Subject: File No. S7-14-08
From: FRANK J SEGAL, CLU

September 8, 2008

There appears to be NO REASON why Fixed Index Annuity (FIA) products need to become registered products sold only through a broker-dealer and not by insurance agents. FIAs are CURRENTLY VERY WELL REGULATED by all of the state insurance departments throughout the United States, and sold by licensed insurance agents such as myself. Proposed rule 151A adds no consumer protections not already provided by state insurance regulation and would, in fact, undermine many state initiatives concerning sales practices.

The fixed index annuity is a product people purchase for the same reasons they place their money into savings instruments like bank CDs. But many FIAs offer even MORE advantages to the consumer than CDs like tax deferred accumulation, penalty free withdrawls, lifetime income option, just to name a few.

Consumers who own true securities are directly impacted by market fluctuations. This is NOT the case with the owners of FIAs. Negative investment risk fluctuation to the purchaser is eliminated. Market fluctuations do NOT affect principal value or past interest credits.

According to the judge in Malone v. Addison Insurance Marketing, an FIA is NOT a security.

Suitability regulations and the sale practices required by insurance companies, ALREADY MEET OR EXCEED federal requirements.

Further, costs to create and administer the product will increase dramatically and reduce the value for the purchasers of FIAs. The change will cause a negative impact on small agencies within the insurance industry. It violates the Small Business Regulatory Enforcement Fairness Act of 1996.

With the SEC focusing only on declaring products a security if the sales volume is significant, it fails to consider Indexed CDs or Indexed Universal Life in this rule.
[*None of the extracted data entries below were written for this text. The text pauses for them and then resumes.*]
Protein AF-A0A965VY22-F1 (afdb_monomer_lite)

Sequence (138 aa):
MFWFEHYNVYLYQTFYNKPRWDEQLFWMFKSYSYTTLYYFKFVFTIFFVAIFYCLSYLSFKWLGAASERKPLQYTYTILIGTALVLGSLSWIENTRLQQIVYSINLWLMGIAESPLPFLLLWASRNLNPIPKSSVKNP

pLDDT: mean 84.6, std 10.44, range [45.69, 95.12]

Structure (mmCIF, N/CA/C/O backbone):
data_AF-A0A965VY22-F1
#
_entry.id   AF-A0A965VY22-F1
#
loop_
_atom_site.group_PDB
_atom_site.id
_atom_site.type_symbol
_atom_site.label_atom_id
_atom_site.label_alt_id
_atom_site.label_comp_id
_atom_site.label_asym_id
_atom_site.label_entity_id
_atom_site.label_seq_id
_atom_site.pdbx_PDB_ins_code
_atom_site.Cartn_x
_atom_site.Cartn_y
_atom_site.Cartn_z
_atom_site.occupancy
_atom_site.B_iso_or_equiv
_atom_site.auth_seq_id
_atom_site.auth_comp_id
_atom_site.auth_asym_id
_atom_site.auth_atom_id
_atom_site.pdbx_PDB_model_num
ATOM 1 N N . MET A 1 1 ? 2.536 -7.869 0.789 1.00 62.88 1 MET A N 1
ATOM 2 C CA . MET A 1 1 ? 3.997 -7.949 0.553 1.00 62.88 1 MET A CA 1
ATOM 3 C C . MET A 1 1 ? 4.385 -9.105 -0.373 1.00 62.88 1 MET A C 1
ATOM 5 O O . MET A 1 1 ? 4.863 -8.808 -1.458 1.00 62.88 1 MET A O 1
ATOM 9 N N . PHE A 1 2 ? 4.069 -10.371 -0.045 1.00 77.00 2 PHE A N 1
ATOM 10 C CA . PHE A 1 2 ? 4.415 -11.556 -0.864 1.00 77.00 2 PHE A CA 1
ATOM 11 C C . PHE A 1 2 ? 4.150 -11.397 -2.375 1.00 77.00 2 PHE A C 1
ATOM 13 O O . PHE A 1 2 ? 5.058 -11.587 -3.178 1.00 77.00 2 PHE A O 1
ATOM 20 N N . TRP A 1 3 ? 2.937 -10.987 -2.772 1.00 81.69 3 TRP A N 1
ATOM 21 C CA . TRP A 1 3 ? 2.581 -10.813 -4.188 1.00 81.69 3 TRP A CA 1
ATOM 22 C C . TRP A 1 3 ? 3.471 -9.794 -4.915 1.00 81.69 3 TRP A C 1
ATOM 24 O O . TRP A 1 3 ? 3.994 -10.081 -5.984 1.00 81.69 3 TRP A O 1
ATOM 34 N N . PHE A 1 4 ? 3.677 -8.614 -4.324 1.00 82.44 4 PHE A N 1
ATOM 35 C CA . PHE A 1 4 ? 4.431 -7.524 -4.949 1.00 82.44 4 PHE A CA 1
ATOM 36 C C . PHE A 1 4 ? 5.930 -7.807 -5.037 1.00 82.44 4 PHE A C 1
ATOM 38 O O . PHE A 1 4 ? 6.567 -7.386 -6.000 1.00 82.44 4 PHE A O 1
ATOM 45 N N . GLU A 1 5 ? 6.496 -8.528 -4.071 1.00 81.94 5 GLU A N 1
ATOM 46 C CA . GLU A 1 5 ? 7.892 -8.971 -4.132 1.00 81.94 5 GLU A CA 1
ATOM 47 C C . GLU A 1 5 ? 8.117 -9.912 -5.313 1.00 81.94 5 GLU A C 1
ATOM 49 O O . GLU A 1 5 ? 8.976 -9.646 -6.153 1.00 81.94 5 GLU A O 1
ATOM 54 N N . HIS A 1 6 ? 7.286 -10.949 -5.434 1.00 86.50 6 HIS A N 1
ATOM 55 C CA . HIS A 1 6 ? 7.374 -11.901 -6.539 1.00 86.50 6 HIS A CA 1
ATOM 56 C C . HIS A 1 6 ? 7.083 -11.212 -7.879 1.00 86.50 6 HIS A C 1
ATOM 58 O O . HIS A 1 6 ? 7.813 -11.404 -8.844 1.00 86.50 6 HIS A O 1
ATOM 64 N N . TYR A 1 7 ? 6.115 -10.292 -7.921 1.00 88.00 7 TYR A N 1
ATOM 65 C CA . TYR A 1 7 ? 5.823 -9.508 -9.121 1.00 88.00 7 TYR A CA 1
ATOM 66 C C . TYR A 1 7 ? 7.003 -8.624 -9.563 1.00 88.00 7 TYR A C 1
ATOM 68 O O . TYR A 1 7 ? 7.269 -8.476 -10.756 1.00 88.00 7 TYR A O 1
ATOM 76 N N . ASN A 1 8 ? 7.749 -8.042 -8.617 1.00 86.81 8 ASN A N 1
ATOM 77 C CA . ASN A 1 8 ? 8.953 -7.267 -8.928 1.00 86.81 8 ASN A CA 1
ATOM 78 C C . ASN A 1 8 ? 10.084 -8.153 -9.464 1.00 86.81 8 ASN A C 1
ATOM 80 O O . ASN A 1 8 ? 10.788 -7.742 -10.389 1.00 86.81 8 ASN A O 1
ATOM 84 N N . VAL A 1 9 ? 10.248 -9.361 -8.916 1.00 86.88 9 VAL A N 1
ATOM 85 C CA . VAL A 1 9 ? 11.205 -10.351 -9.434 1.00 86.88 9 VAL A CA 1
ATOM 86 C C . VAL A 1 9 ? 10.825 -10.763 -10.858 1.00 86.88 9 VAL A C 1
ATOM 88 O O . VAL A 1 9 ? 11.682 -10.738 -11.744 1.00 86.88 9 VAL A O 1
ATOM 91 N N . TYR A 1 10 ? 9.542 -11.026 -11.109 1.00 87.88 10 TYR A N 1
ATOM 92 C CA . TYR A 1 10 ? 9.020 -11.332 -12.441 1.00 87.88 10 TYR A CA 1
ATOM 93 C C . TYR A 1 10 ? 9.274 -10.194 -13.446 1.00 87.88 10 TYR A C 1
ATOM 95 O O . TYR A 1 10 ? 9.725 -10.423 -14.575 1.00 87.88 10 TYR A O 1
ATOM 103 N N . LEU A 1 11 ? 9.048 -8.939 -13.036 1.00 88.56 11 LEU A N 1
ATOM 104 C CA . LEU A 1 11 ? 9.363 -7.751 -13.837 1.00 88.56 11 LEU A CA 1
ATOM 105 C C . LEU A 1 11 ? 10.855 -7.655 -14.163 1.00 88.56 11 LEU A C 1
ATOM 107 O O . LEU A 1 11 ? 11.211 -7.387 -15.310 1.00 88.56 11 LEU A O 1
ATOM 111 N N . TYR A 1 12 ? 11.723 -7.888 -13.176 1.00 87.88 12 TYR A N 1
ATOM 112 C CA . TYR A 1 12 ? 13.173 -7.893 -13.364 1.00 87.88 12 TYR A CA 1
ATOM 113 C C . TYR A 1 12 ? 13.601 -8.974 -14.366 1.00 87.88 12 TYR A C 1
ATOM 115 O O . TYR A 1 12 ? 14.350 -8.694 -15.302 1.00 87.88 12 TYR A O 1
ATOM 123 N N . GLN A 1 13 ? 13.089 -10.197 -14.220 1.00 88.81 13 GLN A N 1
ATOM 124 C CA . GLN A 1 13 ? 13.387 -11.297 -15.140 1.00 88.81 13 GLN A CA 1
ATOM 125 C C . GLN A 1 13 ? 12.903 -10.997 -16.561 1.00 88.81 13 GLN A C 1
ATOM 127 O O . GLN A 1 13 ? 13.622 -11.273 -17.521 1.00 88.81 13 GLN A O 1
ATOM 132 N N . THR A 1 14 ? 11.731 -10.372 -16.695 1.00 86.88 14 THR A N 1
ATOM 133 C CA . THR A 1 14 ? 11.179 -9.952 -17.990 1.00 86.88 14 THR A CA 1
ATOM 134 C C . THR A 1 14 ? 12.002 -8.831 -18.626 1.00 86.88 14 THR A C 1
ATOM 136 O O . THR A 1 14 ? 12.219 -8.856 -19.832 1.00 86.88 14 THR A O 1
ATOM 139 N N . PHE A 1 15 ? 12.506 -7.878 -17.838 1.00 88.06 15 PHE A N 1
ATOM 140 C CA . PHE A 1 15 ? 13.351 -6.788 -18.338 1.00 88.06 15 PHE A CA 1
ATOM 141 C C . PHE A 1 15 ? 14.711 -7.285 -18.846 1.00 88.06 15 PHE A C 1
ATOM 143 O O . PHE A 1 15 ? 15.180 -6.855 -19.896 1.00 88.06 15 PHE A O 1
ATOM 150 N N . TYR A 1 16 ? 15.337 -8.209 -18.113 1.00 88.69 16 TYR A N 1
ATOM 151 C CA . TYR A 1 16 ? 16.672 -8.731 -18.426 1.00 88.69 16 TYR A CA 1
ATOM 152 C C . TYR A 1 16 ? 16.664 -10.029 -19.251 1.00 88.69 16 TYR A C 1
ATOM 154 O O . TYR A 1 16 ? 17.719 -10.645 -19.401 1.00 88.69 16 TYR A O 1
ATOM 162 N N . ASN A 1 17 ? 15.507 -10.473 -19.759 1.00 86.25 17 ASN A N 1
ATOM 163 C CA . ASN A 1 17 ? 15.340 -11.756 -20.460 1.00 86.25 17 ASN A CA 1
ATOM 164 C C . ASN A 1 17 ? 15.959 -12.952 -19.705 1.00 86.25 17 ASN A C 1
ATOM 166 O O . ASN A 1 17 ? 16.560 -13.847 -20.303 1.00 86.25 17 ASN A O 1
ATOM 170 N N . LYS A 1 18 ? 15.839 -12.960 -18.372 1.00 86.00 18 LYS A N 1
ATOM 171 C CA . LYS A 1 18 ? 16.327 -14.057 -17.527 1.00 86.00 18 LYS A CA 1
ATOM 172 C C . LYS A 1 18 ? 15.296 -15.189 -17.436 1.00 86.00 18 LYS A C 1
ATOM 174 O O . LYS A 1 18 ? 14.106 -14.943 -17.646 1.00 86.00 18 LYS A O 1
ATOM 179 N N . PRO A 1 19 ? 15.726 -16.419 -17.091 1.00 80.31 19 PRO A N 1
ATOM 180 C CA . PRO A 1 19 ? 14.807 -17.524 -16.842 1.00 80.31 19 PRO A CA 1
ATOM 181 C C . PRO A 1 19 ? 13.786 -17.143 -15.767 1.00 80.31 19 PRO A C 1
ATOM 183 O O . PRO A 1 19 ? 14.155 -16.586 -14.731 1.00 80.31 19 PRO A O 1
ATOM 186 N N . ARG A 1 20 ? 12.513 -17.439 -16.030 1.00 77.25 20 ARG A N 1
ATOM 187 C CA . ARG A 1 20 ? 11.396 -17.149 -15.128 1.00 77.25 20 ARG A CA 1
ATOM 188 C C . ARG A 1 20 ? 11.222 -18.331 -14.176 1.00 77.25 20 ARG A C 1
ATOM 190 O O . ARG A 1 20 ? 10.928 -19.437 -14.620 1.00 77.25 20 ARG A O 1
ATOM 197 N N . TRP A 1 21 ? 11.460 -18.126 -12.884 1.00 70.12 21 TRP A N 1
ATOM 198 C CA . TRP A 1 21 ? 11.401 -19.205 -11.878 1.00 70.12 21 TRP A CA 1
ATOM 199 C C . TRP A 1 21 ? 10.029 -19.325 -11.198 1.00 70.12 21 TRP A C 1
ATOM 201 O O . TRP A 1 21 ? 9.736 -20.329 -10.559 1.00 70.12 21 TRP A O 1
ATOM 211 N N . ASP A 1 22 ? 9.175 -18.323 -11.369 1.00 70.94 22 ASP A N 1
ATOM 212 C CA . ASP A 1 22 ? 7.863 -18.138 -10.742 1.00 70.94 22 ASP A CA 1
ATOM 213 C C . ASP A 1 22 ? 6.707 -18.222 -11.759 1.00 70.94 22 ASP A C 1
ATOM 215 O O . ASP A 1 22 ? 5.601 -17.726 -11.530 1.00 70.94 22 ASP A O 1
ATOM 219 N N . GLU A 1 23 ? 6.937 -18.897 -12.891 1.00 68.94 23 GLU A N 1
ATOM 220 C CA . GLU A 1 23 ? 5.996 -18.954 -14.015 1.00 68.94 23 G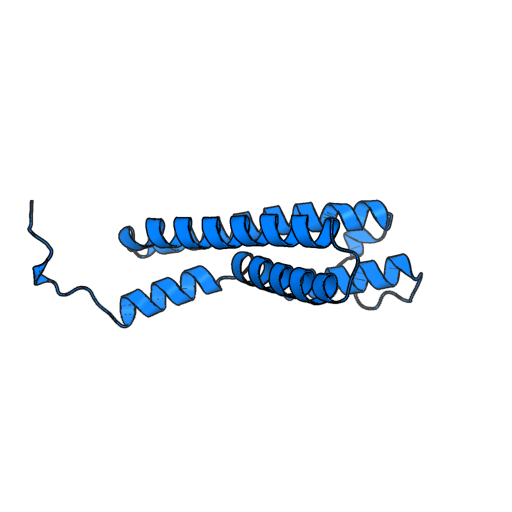LU A CA 1
ATOM 221 C C . GLU A 1 23 ? 4.607 -19.488 -13.661 1.00 68.94 23 GLU A C 1
ATOM 223 O O . GLU A 1 23 ? 3.642 -19.122 -14.327 1.00 68.94 23 GLU A O 1
ATOM 228 N N . GLN A 1 24 ? 4.482 -20.339 -12.639 1.00 79.06 24 GLN A N 1
ATOM 229 C CA . GLN A 1 24 ? 3.183 -20.857 -12.200 1.00 79.06 24 GLN A CA 1
ATOM 230 C C . GLN A 1 24 ? 2.326 -19.800 -11.496 1.00 79.06 24 GLN A C 1
ATOM 232 O O . GLN A 1 24 ? 1.106 -19.839 -11.622 1.00 79.06 24 GLN A O 1
ATOM 237 N N . LEU A 1 25 ? 2.930 -18.847 -10.784 1.00 81.00 25 LEU A N 1
ATOM 238 C CA . LEU A 1 25 ? 2.202 -17.774 -10.097 1.00 81.00 25 LEU A CA 1
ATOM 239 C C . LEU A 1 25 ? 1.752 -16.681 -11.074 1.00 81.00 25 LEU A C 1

This creates the impression that the SEC is being unduly influenced by securities dealers through their trade association (FINRA). It appears that these dealers are seeking to gain control of additional sales volume to increase their own businesses, and the consumer be damned. This proposed rule 151A is clearly NOT about protecting the consumer, since those protections are already in place with each of the state departments of insurance.